YOUR ASSIGNMENT: Every line from the first in the listing below to the line containing "ATOM 12 C C" is to be repeated exactly, and no line past it.
*****
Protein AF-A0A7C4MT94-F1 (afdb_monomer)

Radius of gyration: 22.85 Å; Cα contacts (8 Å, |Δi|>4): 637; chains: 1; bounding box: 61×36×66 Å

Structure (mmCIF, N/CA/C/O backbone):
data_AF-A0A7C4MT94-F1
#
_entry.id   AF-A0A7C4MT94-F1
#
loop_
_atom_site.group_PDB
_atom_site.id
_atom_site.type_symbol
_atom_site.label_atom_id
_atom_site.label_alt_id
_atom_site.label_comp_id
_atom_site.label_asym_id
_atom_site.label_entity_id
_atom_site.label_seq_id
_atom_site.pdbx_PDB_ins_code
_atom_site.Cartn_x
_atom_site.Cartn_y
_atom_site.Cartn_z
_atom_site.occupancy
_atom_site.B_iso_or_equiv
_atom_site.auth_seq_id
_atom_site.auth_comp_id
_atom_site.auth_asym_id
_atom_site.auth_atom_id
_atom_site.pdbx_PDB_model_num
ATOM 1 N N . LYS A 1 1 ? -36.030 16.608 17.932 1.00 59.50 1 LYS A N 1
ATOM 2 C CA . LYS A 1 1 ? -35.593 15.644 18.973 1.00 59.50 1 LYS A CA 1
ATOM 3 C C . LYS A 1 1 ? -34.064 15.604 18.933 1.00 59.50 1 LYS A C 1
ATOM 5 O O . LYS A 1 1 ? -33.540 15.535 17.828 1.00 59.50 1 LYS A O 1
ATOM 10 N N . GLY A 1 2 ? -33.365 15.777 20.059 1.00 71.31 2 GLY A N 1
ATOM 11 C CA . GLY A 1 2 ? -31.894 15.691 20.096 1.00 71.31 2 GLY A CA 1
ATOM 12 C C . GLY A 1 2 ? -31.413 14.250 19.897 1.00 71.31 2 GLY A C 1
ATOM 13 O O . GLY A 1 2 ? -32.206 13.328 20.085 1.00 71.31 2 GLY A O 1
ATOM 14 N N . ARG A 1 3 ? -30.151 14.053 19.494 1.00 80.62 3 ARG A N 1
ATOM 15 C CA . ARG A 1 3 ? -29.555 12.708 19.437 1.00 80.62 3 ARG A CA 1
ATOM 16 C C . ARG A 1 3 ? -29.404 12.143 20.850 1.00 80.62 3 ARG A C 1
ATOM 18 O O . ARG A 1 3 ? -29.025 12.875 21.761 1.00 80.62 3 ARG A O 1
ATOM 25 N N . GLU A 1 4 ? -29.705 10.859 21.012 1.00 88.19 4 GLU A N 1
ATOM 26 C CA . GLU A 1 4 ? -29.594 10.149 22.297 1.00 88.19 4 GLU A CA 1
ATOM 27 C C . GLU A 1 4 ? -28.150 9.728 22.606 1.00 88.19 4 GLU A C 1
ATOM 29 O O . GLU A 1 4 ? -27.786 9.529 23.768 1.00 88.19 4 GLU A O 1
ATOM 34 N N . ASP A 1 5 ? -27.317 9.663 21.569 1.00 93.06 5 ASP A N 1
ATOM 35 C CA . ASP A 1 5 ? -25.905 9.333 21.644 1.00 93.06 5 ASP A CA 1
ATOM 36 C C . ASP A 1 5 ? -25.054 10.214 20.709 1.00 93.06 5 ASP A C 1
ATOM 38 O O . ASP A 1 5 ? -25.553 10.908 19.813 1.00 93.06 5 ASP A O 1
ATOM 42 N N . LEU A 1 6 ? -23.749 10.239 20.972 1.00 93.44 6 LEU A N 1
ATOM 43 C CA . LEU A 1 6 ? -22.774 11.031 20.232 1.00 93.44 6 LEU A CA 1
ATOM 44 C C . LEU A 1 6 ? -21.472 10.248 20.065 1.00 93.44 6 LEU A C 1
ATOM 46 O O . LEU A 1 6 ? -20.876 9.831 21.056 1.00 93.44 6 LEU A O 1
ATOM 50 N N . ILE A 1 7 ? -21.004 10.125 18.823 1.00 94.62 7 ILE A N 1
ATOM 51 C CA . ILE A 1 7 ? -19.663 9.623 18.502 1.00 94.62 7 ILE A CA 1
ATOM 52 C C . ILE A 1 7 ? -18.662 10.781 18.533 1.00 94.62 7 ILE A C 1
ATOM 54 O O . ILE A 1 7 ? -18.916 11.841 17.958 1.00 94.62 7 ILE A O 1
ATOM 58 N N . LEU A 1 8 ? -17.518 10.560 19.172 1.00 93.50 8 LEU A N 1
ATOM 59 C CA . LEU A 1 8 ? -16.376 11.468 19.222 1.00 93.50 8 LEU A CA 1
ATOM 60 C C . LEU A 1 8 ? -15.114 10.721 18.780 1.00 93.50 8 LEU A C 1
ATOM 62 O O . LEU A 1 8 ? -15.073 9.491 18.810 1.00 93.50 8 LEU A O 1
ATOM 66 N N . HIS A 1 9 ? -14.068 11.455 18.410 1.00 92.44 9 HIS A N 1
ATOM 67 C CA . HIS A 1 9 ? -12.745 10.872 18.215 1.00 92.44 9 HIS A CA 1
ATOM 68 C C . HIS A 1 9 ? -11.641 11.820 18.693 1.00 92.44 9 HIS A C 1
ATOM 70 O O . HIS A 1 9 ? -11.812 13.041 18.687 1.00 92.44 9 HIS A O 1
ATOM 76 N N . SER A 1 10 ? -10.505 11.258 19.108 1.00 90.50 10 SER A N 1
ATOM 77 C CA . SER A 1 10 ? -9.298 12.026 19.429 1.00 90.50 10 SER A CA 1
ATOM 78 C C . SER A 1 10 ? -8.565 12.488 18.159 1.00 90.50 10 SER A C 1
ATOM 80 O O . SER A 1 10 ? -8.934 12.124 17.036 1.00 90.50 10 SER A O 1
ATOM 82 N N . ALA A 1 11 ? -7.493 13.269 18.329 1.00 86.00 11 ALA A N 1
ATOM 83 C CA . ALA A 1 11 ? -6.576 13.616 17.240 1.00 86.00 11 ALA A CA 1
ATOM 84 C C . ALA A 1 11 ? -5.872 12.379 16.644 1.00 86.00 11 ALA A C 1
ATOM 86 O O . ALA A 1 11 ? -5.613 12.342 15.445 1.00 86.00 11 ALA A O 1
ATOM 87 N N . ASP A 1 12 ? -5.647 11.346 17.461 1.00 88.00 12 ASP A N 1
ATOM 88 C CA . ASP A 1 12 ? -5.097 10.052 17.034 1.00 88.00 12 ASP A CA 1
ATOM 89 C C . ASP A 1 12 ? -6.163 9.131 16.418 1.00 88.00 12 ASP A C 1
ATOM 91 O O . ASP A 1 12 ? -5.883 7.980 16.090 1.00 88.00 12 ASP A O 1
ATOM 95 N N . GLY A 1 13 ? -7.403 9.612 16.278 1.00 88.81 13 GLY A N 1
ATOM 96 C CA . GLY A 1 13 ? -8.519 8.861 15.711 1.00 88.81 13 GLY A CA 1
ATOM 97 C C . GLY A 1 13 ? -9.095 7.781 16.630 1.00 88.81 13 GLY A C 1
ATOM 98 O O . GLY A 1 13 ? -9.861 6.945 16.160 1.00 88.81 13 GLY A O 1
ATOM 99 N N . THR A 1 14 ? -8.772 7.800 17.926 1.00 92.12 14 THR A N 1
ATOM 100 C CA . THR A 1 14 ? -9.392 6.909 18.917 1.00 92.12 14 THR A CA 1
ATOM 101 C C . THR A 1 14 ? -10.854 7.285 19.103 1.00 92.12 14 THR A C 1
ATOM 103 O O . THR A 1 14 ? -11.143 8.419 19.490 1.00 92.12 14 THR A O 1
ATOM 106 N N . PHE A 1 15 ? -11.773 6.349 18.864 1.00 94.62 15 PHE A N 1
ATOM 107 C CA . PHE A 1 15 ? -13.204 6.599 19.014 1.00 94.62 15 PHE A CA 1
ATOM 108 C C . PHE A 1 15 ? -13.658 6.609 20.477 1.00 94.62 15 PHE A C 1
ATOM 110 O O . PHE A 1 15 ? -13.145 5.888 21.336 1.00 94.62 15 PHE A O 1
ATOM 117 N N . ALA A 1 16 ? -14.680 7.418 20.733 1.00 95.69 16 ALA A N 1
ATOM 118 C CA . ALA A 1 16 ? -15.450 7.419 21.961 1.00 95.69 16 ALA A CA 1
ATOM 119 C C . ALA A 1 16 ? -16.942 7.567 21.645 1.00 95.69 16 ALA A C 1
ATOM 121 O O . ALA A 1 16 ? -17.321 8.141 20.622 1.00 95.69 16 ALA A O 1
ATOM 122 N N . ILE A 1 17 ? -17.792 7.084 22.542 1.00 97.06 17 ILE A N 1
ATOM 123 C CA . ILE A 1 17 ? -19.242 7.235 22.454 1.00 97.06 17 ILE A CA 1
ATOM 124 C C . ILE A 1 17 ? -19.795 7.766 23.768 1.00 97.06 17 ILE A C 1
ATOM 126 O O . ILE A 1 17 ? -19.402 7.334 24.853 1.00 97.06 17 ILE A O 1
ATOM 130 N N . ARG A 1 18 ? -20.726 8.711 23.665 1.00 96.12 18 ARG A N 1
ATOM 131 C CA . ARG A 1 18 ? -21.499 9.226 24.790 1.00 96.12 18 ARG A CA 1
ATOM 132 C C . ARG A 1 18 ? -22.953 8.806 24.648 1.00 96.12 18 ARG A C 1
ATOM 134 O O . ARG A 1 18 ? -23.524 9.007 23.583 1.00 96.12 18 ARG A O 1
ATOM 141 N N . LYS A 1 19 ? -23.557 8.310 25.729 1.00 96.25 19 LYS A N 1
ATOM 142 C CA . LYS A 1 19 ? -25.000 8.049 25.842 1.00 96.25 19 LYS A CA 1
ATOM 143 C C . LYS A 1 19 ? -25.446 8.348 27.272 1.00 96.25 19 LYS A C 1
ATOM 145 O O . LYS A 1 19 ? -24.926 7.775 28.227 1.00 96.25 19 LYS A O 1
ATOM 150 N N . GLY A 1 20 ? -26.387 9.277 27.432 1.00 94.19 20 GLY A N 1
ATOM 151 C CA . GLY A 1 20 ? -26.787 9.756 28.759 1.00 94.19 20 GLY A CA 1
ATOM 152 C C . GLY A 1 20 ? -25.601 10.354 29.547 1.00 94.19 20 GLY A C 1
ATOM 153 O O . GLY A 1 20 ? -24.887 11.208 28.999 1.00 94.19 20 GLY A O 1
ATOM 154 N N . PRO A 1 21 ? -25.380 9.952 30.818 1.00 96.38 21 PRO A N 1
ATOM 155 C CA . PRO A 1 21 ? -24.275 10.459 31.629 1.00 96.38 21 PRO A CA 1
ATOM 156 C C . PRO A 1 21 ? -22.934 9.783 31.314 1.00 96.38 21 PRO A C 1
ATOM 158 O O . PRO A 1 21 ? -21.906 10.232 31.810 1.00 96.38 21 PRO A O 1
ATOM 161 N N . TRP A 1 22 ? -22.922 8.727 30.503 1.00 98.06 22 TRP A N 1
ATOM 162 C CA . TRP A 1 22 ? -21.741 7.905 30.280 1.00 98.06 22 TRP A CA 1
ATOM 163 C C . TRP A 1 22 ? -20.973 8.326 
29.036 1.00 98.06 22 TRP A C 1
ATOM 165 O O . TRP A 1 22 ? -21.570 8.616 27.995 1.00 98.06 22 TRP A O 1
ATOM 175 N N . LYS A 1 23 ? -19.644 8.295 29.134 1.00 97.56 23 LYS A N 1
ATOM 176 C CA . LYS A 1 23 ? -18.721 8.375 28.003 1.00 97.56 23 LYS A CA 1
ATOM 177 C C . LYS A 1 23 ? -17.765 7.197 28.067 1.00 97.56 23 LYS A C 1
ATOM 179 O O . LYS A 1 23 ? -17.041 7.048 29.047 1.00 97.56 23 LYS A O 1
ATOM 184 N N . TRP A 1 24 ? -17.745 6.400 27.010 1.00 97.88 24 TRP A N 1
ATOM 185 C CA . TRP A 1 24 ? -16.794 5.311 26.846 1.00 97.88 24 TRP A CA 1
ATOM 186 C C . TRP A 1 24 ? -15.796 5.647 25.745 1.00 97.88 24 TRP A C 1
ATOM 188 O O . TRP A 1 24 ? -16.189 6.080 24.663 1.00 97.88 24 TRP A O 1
*****
SOLUTION FOR THIS PROBLEM:
Protein AF-A0A7C4MT94-F1 (afdb_monomer)

Radius of gyration: 22.85 Å; Cα contacts (8 Å, |Δi|>4): 637; chains: 1; bounding box: 61×36×66 Å

Structure (mmCIF, N/CA/C/O backbone):
data_AF-A0A7C4MT94-F1
#
_entry.id   AF-A0A7C4MT94-F1
#
loop_
_atom_site.group_PDB
_atom_site.id
_atom_site.type_symbol
_atom_site.label_atom_id
_atom_site.label_alt_id
_atom_site.label_comp_id
_atom_site.label_asym_id
_atom_site.label_entity_id
_atom_site.label_seq_id
_atom_site.pdbx_PDB_ins_code
_atom_site.Cartn_x
_atom_site.Cartn_y
_atom_site.Cartn_z
_atom_site.occupancy
_atom_site.B_iso_or_equiv
_atom_site.auth_seq_id
_atom_site.auth_comp_id
_atom_site.auth_asym_id
_atom_site.auth_atom_id
_atom_site.pdbx_PDB_model_num
ATOM 1 N N . LYS A 1 1 ? -36.030 16.608 17.932 1.00 59.50 1 LYS A N 1
ATOM 2 C CA . LYS A 1 1 ? -35.593 15.644 18.973 1.00 59.50 1 LYS A CA 1
ATOM 3 C C . LYS A 1 1 ? -34.064 15.604 18.933 1.00 59.50 1 LYS A C 1
ATOM 5 O O . LYS A 1 1 ? -33.540 15.535 17.828 1.00 59.50 1 LYS A O 1
ATOM 10 N N . GLY A 1 2 ? -33.365 15.777 20.059 1.00 71.31 2 GLY A N 1
ATOM 11 C CA . GLY A 1 2 ? -31.894 15.691 20.096 1.00 71.31 2 GLY A CA 1
ATOM 12 C C . GLY A 1 2 ? -31.413 14.250 19.897 1.00 71.31 2 GLY A C 1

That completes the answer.